PROBLEM TO WORK ON:
Work out how many lines of the data hold the string "mean", and reply with that number alone.

EXERCISE MATERIAL:
════════
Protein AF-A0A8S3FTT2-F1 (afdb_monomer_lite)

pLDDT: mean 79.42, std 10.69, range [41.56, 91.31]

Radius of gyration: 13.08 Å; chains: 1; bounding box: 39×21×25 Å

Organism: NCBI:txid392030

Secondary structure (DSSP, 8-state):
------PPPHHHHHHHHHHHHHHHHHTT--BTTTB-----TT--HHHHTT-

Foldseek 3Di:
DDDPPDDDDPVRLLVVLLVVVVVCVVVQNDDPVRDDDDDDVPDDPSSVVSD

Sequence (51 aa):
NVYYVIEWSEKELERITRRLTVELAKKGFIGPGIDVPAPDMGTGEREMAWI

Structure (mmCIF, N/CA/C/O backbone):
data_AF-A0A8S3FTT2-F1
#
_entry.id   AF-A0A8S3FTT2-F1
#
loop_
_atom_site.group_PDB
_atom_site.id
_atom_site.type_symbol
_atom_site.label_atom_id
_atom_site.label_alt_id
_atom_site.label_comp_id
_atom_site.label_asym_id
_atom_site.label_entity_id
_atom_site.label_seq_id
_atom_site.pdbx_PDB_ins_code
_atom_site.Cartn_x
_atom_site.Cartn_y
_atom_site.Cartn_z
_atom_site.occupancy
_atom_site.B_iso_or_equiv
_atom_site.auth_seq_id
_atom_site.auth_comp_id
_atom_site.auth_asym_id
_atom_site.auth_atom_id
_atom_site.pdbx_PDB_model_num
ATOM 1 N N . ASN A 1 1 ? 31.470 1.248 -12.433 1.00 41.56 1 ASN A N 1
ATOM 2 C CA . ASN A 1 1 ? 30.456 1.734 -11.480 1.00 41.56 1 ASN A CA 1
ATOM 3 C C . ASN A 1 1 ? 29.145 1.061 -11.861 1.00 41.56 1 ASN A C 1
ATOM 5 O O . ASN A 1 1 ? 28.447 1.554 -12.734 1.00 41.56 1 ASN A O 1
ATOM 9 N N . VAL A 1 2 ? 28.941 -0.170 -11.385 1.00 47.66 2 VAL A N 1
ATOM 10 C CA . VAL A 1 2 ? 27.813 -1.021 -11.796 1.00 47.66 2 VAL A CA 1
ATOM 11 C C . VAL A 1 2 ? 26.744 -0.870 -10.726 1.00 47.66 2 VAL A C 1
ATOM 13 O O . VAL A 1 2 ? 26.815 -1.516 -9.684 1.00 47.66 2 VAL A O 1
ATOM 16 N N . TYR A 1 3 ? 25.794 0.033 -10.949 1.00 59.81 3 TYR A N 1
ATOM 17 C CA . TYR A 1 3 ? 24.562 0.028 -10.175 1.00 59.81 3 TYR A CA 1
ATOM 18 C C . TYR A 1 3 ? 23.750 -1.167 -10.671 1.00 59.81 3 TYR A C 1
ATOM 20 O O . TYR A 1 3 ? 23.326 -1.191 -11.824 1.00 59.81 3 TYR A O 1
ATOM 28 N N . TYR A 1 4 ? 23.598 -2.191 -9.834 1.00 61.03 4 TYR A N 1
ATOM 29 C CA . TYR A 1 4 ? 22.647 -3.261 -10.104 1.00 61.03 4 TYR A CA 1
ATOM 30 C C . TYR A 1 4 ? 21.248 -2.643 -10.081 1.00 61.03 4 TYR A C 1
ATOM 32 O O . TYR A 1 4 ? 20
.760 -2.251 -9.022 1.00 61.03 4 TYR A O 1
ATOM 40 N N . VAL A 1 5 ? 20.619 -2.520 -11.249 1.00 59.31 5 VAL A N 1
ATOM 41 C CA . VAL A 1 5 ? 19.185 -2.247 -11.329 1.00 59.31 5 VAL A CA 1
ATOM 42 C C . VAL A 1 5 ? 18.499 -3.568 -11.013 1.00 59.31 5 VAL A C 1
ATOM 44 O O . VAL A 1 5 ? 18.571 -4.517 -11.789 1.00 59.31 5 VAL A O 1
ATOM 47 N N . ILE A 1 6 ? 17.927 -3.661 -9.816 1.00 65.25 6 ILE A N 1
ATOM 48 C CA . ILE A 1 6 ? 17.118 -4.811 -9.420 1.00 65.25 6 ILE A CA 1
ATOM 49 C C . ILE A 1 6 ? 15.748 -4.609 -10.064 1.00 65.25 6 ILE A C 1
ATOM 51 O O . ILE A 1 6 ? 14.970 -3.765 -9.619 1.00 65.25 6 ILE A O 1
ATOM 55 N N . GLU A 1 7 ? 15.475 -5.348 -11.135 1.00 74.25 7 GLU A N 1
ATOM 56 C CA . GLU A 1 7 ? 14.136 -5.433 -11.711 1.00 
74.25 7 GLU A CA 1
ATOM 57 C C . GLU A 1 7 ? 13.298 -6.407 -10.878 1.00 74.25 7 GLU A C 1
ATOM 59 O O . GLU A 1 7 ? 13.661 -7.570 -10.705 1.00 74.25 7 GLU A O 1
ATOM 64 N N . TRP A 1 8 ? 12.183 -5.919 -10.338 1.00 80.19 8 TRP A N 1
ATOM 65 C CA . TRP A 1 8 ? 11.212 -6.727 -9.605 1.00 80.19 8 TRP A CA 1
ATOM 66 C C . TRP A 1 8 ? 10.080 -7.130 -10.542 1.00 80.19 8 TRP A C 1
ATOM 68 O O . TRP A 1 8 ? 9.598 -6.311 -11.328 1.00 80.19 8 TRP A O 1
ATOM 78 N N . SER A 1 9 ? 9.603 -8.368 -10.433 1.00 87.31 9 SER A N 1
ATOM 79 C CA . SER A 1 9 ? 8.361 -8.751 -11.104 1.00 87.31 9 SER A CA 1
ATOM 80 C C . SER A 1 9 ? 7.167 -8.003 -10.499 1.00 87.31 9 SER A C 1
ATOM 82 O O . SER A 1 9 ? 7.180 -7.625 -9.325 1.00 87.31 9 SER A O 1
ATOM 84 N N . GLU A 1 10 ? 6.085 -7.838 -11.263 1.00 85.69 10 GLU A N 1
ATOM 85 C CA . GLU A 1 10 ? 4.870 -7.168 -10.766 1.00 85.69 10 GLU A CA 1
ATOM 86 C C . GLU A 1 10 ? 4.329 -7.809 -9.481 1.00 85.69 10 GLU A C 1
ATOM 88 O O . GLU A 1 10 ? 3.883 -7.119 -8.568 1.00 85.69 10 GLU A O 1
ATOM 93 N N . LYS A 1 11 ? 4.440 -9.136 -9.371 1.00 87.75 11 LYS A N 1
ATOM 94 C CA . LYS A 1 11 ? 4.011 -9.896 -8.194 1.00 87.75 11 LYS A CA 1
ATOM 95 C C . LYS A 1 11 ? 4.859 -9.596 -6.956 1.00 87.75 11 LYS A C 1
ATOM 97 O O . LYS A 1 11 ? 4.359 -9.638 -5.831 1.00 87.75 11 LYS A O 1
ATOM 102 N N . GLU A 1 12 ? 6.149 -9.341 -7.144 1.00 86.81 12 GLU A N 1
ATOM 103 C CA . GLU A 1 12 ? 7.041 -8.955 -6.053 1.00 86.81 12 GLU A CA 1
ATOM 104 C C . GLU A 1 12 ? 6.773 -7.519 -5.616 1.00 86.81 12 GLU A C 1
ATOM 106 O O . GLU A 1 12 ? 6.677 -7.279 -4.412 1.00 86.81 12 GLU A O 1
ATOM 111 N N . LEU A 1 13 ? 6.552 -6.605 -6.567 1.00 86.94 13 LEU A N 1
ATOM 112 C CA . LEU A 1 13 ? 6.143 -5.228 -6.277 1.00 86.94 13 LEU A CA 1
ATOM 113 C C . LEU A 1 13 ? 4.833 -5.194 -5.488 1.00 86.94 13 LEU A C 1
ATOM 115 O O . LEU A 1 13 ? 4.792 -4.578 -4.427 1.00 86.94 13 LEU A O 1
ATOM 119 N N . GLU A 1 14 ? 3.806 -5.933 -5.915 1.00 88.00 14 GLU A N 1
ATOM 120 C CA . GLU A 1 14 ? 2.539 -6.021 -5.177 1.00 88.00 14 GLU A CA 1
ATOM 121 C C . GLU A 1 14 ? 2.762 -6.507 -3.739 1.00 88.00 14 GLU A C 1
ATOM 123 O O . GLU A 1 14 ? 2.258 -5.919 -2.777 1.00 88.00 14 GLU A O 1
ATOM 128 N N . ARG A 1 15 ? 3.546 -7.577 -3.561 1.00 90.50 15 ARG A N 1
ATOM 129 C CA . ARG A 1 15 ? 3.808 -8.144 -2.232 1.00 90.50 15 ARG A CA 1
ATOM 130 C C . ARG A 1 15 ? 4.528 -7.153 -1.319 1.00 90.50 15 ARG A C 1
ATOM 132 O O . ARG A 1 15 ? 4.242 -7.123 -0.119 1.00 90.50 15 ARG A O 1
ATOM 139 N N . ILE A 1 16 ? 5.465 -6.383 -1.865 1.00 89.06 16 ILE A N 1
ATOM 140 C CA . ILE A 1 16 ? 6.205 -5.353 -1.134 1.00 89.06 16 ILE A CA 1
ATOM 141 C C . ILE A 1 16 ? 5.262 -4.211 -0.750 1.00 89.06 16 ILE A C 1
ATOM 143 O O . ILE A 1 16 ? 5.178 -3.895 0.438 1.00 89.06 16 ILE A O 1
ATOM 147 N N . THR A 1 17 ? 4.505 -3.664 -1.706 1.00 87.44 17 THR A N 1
════════
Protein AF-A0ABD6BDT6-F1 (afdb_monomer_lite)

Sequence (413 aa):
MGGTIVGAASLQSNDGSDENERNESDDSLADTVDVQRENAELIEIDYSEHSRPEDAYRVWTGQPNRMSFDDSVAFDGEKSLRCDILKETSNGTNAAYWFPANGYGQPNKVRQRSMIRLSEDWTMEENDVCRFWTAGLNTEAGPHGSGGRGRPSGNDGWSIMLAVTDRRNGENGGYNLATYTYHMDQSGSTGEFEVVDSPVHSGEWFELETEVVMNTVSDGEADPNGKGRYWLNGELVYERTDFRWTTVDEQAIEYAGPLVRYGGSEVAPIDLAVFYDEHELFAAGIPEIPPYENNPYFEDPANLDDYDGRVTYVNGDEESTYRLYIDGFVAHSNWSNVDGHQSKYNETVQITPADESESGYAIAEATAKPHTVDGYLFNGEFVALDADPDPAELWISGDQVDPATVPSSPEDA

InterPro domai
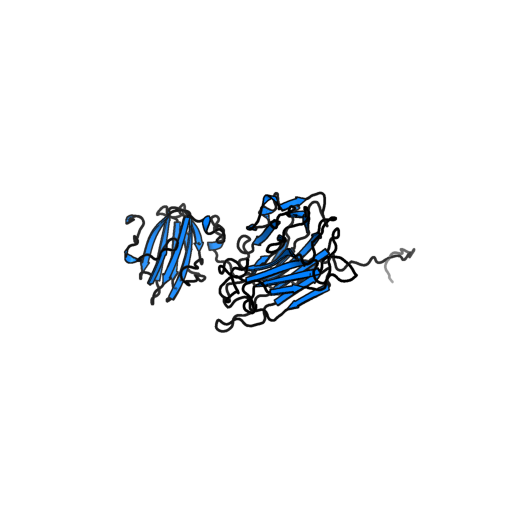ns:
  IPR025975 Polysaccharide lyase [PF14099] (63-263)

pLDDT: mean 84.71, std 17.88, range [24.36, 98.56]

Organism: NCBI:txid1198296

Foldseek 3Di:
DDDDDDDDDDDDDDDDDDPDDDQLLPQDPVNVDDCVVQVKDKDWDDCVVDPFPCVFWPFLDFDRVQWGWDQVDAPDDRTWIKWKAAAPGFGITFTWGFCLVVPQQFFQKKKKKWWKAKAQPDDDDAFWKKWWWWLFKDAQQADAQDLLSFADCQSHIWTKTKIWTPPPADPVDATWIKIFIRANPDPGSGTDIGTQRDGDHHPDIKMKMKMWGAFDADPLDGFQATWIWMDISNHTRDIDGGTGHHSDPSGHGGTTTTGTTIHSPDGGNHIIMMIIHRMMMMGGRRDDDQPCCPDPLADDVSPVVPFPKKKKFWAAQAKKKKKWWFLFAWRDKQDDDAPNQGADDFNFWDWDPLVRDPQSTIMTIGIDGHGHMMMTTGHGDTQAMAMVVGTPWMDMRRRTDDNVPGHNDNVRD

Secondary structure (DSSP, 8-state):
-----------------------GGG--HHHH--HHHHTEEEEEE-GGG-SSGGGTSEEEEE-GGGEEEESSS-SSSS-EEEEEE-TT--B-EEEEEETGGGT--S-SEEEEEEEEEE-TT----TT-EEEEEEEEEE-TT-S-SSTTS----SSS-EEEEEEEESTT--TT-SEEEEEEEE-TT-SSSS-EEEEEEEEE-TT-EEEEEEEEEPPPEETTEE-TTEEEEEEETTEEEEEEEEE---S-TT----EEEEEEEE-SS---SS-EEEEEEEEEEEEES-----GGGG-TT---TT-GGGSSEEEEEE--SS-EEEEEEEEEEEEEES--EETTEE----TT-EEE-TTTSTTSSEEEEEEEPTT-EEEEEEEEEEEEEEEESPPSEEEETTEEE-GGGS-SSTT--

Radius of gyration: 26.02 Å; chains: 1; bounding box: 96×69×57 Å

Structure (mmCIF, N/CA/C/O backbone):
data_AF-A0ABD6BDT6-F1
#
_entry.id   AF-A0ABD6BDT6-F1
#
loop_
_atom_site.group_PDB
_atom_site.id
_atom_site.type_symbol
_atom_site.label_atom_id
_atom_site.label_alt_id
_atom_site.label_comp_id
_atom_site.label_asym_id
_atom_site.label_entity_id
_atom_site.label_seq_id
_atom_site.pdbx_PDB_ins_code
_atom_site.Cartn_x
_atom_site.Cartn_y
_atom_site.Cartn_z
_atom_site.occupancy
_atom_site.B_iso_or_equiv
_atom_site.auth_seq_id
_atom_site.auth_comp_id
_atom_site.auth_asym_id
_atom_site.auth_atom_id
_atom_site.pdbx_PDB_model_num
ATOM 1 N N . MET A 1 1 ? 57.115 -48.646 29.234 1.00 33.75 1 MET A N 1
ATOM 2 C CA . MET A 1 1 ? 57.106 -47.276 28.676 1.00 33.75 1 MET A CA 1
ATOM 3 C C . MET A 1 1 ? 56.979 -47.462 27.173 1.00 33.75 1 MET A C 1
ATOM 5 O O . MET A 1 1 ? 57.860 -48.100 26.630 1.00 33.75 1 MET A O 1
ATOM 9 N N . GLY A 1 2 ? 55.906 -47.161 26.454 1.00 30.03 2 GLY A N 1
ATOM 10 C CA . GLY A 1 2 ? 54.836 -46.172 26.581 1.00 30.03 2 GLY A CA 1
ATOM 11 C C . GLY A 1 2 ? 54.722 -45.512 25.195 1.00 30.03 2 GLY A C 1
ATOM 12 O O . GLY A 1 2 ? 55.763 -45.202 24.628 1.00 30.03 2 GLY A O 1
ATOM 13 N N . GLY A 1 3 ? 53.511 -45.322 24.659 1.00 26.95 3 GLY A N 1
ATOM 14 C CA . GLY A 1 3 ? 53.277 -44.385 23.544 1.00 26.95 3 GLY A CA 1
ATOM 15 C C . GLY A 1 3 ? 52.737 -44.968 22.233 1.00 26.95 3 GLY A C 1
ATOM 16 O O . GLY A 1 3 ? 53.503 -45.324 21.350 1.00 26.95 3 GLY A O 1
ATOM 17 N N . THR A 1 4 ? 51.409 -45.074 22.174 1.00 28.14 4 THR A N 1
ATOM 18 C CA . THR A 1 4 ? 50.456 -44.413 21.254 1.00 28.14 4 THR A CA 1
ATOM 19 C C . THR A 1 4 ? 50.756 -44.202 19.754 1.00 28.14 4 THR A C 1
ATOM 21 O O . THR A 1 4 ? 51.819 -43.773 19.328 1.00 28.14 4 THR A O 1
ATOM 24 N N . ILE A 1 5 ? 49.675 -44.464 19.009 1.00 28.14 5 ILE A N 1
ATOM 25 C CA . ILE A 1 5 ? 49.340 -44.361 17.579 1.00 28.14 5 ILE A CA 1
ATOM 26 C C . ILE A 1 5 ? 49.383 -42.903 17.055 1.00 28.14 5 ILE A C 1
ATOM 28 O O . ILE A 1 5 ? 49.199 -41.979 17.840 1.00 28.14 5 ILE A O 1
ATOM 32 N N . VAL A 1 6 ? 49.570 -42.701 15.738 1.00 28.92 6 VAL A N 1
════════
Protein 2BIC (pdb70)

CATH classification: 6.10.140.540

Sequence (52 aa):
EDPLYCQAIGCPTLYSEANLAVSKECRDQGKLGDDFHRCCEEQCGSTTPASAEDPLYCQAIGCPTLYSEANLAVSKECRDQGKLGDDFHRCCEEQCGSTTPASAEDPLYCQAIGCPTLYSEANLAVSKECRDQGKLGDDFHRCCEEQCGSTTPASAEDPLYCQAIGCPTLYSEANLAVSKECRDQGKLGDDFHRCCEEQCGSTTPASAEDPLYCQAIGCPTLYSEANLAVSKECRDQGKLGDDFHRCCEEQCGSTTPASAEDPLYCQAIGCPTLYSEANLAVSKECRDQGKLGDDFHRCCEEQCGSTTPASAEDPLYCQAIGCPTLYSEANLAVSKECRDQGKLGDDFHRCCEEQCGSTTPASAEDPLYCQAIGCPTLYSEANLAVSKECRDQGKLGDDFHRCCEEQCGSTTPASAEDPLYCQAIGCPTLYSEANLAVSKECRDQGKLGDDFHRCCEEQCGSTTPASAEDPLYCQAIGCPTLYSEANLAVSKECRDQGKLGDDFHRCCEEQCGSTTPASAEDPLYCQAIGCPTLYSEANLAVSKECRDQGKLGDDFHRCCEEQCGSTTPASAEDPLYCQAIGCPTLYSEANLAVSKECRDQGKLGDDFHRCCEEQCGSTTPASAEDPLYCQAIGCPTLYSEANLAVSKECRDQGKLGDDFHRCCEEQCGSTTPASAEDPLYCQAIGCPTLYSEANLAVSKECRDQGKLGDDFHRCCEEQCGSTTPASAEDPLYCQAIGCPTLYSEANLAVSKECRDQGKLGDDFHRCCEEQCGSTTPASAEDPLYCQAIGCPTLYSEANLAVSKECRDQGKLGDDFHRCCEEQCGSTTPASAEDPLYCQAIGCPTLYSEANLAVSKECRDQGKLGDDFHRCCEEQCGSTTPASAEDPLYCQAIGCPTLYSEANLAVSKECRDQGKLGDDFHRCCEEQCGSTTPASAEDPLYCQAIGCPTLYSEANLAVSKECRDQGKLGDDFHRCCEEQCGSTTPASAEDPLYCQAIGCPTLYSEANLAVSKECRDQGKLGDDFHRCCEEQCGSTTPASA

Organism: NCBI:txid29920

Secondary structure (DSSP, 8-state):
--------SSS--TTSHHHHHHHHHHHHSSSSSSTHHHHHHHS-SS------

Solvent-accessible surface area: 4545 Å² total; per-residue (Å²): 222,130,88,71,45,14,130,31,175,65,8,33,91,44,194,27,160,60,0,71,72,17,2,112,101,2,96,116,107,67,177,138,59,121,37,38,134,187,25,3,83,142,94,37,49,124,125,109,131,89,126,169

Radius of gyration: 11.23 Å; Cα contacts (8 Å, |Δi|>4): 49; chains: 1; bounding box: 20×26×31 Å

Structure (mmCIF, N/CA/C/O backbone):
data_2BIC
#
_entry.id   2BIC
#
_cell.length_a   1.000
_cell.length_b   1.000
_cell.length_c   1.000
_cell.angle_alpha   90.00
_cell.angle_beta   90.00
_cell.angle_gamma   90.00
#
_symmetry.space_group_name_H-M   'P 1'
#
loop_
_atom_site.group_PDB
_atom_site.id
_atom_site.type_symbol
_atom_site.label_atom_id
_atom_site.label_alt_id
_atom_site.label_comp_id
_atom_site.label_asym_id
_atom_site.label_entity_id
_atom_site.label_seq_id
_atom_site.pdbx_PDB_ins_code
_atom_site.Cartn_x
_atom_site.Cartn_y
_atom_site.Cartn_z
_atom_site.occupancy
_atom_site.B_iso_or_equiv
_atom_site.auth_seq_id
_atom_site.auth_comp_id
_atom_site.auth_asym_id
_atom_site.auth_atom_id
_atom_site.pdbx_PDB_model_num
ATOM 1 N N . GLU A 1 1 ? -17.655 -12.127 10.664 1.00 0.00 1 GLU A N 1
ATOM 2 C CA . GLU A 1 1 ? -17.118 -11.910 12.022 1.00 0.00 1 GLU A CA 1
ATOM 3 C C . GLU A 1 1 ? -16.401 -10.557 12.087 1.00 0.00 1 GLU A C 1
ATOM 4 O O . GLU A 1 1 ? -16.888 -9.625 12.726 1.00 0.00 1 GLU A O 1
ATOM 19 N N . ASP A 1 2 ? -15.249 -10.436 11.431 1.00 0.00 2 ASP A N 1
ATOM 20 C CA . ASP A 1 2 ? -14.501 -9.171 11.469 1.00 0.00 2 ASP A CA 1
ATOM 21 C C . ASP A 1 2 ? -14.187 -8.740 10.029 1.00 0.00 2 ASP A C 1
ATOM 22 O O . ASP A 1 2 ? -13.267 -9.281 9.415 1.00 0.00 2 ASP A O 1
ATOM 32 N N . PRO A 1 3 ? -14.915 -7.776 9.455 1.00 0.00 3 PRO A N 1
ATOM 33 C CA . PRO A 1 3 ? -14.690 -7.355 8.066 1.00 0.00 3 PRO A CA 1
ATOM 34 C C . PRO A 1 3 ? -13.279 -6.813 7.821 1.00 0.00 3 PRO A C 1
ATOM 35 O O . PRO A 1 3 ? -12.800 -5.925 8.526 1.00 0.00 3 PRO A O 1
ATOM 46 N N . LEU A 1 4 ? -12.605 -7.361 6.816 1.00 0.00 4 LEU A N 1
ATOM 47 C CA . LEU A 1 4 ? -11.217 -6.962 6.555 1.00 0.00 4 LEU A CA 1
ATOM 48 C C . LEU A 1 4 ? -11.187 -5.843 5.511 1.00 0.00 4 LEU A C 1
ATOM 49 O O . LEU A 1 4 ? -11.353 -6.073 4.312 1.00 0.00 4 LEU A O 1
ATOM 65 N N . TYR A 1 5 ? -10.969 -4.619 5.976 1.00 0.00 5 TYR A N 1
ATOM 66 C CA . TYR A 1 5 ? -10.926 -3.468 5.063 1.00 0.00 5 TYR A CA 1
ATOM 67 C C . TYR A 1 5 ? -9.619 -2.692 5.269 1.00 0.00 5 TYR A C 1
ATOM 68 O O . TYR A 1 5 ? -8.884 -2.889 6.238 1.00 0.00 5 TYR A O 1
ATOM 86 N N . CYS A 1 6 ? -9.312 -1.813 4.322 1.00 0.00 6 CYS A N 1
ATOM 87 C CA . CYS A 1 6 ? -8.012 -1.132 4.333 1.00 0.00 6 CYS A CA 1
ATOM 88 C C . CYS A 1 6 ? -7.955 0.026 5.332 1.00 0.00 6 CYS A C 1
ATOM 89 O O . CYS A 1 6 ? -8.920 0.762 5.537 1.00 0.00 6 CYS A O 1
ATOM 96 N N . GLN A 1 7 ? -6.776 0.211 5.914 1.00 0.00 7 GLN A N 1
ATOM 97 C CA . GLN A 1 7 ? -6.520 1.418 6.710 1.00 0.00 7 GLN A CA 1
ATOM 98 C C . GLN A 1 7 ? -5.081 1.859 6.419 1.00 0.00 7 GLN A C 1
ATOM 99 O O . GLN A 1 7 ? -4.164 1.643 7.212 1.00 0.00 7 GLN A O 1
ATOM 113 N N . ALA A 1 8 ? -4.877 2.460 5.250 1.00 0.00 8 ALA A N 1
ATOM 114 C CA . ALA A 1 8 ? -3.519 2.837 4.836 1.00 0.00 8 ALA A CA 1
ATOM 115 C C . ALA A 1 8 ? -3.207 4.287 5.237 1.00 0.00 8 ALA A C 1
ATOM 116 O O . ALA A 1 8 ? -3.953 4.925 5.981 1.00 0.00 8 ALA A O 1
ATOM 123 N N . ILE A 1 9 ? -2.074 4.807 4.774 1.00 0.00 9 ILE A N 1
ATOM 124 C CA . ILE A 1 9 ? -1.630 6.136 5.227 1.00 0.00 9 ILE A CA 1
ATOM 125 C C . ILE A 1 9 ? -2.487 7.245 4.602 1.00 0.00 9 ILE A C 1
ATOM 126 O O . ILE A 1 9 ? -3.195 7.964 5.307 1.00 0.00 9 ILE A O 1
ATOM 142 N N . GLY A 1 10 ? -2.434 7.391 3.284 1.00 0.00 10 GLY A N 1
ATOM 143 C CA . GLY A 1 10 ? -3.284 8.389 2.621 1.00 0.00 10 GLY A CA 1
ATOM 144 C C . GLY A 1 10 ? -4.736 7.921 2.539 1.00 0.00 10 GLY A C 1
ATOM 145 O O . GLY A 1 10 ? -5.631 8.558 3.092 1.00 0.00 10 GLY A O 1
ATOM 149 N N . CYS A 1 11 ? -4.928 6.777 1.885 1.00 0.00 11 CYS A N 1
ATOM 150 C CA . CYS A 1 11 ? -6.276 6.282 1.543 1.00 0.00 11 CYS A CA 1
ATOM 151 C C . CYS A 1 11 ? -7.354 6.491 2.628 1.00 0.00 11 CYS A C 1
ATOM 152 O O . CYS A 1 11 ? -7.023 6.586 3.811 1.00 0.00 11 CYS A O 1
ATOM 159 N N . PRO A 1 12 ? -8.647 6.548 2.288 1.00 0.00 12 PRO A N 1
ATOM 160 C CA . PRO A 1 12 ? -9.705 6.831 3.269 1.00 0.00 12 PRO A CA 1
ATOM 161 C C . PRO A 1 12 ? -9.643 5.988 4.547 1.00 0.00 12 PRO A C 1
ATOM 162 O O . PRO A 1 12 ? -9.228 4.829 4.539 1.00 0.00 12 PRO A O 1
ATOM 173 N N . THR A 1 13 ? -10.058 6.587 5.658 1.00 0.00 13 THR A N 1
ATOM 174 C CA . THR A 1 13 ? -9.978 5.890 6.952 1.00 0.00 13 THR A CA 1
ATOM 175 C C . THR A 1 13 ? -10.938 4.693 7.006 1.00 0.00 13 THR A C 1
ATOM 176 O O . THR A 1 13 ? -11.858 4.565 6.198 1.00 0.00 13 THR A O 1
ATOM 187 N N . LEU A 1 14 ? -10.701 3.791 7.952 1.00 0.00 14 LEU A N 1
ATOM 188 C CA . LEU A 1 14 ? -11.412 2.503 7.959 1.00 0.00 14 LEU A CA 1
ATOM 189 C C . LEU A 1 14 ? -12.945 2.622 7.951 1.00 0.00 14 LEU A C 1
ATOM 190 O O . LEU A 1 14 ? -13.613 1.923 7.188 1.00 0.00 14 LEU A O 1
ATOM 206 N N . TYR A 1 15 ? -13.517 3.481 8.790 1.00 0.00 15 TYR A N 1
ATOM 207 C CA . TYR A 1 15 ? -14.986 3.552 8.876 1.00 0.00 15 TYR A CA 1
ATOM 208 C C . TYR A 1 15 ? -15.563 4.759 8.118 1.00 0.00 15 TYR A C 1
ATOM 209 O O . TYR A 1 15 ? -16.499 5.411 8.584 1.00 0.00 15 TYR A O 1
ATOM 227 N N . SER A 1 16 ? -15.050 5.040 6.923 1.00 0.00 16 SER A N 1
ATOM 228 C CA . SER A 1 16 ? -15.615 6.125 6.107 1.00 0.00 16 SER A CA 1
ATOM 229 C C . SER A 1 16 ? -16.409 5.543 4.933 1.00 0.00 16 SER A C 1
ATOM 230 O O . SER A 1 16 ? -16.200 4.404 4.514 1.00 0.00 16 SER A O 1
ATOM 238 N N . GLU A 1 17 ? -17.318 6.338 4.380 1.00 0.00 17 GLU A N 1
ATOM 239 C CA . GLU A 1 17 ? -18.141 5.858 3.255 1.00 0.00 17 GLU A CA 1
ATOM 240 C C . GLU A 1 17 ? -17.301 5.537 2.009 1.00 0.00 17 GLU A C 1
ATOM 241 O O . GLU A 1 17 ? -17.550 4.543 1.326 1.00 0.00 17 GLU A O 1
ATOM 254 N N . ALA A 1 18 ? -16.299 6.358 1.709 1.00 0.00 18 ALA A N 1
════════
RESPONSE:
2